When the American Bar Association amended its Model Rules of Professional Conduct in 2012 to include a provision that lawyers should keep themselves abreast of the latest technology, it was only a matter of time before that change would be reflected in state rules across the country.

The ABA added a new comment on Rule 1.1, which governs a lawyer’s duty to provide competent representation to a client. Comment 8 states that in order to maintain the requisite knowledge and skill, “a lawyer should keep abreast of changes in the law and its practice, including the benefits and risks associated with relevant technology” and engage in continuing study and education.

Three more states adopted the comment in March, making 32 that have now adopted some form of it. South Carolina may soon join the majority. The state bar has a proposal in final drafting stages that the House of Delegates will consider in May.

In anticipation of such a step, the state bar has revived its Technology Committee, the original version of which was created in the 1990s and sunsetted in the early 2000s. Mike Polk, an attorney with Belser & Belser in Columbia and the chair of the committee, said that the committee’s first mission is to help attorneys ensure that they are satisfying their new duty of technological competence.

“That phrase has been the source of a lot discussion among attorneys throughout the nation, I think, and arguably attorneys already have that duty to know to some level about the technology they’re using, and the benefits and risks associated with it,” Polk said. “The members of the South Carolina Bar realize that this is a modern trend.”

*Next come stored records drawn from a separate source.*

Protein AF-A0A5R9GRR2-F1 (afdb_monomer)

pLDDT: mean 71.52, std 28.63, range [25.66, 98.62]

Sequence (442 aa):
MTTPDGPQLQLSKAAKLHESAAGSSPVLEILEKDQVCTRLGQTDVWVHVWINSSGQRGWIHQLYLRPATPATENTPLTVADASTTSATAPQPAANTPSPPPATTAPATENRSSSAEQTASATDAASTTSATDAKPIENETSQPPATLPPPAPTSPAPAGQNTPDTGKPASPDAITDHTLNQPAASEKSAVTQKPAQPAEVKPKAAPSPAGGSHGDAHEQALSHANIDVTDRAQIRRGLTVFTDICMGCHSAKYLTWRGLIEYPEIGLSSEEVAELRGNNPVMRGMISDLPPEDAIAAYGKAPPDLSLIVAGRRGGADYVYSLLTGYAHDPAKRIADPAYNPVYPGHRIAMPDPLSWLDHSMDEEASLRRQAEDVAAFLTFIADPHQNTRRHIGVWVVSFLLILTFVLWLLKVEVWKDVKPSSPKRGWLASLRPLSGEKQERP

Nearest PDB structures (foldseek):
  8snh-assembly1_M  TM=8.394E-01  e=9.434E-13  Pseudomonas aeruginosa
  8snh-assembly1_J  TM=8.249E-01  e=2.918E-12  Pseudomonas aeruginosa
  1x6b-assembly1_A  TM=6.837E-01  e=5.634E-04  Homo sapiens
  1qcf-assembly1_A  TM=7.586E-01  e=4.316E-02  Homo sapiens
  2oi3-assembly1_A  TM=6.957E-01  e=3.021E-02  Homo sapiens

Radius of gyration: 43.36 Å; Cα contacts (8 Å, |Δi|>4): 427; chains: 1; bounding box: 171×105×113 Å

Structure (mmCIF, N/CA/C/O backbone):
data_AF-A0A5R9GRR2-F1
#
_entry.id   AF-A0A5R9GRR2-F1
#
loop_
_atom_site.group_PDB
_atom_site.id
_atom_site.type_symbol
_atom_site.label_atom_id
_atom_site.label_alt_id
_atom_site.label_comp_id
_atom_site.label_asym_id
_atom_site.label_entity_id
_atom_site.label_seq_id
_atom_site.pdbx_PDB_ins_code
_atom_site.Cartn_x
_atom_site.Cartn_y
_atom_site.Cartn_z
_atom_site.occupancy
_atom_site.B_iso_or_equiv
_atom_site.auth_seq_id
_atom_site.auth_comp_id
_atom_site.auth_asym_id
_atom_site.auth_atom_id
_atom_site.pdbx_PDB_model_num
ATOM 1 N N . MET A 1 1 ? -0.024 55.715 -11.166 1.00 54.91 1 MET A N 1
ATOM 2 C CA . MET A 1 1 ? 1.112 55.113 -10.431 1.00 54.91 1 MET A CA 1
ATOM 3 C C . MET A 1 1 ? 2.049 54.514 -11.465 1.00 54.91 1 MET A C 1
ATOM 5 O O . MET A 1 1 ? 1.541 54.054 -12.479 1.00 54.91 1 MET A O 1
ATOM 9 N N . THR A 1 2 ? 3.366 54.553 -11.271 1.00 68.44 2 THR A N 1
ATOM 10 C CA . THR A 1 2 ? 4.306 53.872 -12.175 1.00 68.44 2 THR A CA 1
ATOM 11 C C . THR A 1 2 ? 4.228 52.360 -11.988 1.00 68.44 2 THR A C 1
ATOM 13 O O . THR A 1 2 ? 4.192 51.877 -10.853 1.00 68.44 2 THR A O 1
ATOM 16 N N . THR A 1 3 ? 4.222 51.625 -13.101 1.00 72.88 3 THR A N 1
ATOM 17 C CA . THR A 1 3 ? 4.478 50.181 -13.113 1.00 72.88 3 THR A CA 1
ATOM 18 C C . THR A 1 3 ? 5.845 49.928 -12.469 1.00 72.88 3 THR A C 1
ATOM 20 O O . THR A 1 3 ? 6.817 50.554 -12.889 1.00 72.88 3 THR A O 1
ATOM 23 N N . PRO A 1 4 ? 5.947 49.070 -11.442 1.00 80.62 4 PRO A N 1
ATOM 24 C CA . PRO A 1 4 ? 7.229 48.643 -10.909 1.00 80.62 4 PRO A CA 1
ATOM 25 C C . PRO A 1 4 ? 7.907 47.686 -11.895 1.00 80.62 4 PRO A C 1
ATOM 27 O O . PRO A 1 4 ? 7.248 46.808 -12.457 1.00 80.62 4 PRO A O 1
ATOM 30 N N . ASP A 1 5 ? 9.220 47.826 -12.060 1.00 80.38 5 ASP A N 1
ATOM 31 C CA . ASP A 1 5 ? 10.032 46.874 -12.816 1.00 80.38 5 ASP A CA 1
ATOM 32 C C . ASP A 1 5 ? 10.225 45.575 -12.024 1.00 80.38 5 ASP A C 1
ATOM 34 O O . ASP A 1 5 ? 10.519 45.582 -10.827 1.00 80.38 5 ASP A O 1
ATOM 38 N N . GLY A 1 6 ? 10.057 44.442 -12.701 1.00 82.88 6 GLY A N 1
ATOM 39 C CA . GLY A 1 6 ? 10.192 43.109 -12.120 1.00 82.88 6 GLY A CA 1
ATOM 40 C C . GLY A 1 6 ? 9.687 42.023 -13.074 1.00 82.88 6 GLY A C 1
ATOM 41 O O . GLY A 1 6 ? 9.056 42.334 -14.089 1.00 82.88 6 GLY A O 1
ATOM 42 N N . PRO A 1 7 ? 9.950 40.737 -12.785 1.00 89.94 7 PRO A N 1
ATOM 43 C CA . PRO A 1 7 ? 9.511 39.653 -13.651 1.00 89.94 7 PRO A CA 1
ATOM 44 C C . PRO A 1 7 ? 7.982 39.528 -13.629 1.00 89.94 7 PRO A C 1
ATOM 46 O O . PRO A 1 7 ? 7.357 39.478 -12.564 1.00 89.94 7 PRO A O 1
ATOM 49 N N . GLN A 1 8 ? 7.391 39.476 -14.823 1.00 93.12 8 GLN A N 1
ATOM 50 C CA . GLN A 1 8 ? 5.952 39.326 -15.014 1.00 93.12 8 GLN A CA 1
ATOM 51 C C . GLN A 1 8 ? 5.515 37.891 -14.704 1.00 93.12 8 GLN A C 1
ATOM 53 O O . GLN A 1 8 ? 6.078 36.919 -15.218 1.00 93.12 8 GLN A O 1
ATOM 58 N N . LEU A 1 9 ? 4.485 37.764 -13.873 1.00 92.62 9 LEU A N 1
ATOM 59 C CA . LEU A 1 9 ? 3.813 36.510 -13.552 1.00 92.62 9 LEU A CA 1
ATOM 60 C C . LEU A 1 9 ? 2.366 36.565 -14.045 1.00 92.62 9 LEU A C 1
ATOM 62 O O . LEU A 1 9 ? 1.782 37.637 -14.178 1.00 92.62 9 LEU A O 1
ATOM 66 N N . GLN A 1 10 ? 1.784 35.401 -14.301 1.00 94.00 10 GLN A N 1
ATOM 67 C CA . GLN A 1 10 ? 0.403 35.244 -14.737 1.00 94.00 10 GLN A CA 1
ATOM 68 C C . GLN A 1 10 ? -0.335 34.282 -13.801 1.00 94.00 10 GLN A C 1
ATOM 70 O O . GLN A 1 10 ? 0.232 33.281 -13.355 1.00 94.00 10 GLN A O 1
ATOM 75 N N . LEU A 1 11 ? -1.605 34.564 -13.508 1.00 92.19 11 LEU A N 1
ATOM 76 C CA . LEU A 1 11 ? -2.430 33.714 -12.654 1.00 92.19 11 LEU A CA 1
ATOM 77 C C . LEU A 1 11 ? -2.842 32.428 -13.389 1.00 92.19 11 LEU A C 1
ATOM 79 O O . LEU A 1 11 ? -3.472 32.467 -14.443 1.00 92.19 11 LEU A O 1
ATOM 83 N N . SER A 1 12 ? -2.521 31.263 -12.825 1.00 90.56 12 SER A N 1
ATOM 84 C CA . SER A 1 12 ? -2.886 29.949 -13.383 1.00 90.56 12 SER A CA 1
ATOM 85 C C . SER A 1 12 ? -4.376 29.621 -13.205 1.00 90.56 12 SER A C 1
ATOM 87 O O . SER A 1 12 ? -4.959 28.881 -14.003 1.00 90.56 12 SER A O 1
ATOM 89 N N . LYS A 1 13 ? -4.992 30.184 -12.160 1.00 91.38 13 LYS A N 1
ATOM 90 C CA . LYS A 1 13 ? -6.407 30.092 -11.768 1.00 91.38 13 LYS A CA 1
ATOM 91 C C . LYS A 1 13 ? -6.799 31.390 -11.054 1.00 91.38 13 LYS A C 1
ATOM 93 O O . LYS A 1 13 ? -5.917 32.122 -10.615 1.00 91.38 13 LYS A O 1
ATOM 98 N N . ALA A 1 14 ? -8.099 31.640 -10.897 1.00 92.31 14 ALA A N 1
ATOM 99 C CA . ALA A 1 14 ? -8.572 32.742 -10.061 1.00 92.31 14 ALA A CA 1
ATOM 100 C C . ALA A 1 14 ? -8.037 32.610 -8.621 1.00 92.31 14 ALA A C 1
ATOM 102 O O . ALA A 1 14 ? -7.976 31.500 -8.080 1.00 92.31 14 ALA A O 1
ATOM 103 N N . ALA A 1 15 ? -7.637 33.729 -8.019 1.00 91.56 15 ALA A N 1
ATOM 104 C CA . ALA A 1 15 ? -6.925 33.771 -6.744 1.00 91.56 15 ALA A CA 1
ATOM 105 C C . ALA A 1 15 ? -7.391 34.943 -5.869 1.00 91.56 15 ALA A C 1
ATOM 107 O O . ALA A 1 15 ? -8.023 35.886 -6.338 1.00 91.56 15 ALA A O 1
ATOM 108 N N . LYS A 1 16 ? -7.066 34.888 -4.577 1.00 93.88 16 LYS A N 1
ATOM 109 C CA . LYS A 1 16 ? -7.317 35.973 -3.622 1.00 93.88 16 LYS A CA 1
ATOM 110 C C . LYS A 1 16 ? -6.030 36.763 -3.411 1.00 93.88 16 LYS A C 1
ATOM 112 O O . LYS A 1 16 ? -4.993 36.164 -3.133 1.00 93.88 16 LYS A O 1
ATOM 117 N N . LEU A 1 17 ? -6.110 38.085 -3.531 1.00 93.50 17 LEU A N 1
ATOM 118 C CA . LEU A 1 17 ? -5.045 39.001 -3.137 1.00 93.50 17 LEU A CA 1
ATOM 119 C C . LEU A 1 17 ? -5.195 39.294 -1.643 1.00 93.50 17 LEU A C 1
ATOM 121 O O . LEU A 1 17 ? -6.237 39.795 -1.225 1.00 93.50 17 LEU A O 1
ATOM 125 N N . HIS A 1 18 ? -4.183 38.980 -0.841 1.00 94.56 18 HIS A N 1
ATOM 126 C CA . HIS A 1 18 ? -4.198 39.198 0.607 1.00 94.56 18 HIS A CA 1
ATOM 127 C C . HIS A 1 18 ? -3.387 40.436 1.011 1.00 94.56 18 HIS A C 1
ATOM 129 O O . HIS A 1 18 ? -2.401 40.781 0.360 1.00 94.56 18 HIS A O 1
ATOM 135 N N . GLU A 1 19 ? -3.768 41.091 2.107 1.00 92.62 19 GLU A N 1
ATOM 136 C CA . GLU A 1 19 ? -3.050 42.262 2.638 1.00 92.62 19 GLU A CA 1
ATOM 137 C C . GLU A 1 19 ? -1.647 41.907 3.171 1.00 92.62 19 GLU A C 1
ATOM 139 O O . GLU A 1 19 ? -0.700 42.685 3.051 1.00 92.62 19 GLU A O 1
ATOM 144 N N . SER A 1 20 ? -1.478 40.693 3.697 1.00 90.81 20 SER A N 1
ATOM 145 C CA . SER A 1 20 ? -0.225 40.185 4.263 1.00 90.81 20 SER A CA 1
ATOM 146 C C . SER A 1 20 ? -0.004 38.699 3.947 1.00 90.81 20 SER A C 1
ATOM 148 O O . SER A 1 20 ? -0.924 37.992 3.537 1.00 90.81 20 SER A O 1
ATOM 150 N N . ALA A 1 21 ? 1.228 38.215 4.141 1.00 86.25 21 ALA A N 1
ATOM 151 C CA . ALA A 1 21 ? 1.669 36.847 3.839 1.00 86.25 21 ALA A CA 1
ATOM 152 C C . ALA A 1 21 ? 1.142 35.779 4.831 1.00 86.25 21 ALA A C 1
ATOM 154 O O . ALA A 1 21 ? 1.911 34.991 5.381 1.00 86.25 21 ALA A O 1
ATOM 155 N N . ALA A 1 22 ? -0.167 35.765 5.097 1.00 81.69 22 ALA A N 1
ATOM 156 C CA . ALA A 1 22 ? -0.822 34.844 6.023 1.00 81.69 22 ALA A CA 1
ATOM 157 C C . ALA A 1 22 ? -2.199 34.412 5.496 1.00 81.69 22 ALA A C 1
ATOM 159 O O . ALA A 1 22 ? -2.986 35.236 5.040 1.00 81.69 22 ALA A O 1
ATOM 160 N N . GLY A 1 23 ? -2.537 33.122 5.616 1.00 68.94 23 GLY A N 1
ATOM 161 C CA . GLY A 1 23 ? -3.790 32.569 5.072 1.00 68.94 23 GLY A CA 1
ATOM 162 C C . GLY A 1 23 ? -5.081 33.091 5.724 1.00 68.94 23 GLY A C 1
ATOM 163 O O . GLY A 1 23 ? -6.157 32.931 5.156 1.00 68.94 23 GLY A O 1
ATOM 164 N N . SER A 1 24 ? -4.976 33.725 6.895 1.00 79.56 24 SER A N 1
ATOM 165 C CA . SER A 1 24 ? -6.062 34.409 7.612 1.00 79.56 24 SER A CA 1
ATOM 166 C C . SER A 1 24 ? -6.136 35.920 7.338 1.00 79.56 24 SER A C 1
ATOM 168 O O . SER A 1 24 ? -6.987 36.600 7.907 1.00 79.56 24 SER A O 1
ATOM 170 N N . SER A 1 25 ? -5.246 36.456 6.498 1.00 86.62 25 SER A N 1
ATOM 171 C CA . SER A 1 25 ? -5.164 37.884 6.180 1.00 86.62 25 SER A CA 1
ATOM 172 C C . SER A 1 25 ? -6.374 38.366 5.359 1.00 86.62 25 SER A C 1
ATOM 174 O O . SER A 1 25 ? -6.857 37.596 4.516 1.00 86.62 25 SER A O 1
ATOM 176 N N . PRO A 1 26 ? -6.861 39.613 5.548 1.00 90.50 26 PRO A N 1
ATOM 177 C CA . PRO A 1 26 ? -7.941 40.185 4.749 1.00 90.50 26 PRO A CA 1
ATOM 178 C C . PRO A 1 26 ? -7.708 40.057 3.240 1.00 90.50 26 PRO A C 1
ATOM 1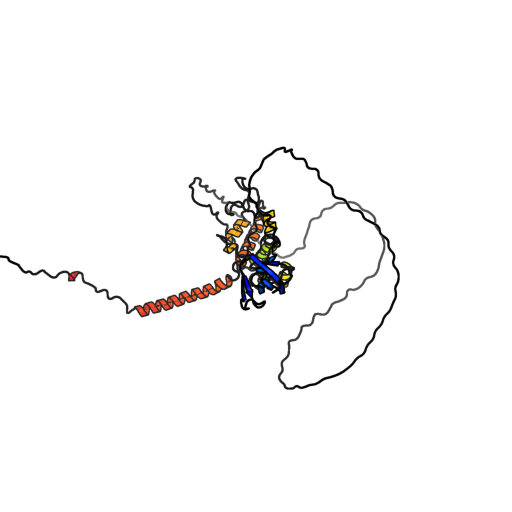80 O O . PRO A 1 26 ? -6.590 40.215 2.745 1.00 90.50 26 PRO A O 1
ATOM 183 N N . VAL A 1 27 ? -8.786 39.774 2.508 1.00 92.44 27 VAL A N 1
ATOM 184 C CA . VAL A 1 27 ? -8.779 39.710 1.042 1.00 92.44 27 VAL A CA 1
ATOM 185 C C . VAL A 1 27 ? -9.038 41.112 0.501 1.00 92.44 27 VAL A C 1
ATOM 187 O O . VAL A 1 27 ? -10.101 41.677 0.744 1.00 92.44 27 VAL A O 1
ATOM 190 N N . LEU A 1 28 ? -8.066 41.648 -0.230 1.00 89.81 28 LEU A N 1
ATOM 191 C CA . LEU A 1 28 ? -8.117 42.958 -0.873 1.00 89.81 28 LEU A CA 1
ATOM 192 C C . LEU A 1 28 ? -8.892 42.923 -2.197 1.00 89.81 28 LEU A C 1
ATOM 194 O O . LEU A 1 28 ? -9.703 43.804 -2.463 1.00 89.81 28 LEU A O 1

Data from surveys such as the ABA Legal Technology Survey Report back up the law profession’s reputation for an uneasy and uneven embrace of the latest technology. The original committee was formed at a time when the internet was just beginning to consign typewriters to the dustbin of history. Today, the triumph of email is more or less complete, but issues like cybersecurity and artificial intelligence (AI) are creating a new set of concerns for attorneys.

The committee, which met for the first time on March 29, is still developing its goals for the longer term, Polk said. Some of the ideas that have been discussed so far include offering educational opportunities for lawyers and creating a centralized list of the sorts of technology available to attorneys in the various courthouses across the state, which can vary substantially.

Polk said that he would eventually like to have materials addressing technological questions available on the state bar’s website so that attorneys can have access to materials vetted by South Carolina attorneys and wouldn’t need to be routed to other state bars’ sites.

There are currently more than 20 members on the committee, said Courtney Troutman, director of the bar’s Practice Management Assistance Program. They include both attorneys, drawn from across a range of technological abilities, and non-attorney tech types. Some members served on the original technology committee.

“[The new comment to Rule 1.1] has not been adopted formally in South Carolina as of yet, but we’re trying to get ahead of that with this committee, so that when South Carolina does ultimately adopt some form of a technological competency requirement, we will have a set of best practices to guide the attorneys so that they know what they need to know in their practices to take reasonable precautions with technology, and that’s where the committee comes in trying to help with that,” Troutman said.

As the committee progresses, it may begin looking into some of the newer issues that are out there for attorneys, like AI and blockchain technology and its application to legal practice, Troutman said.

The current plan is for the committee to meet once every two months, and lawyers and law office personnel with technology experience are invited to join. More information about the committee is available on the bar’s website.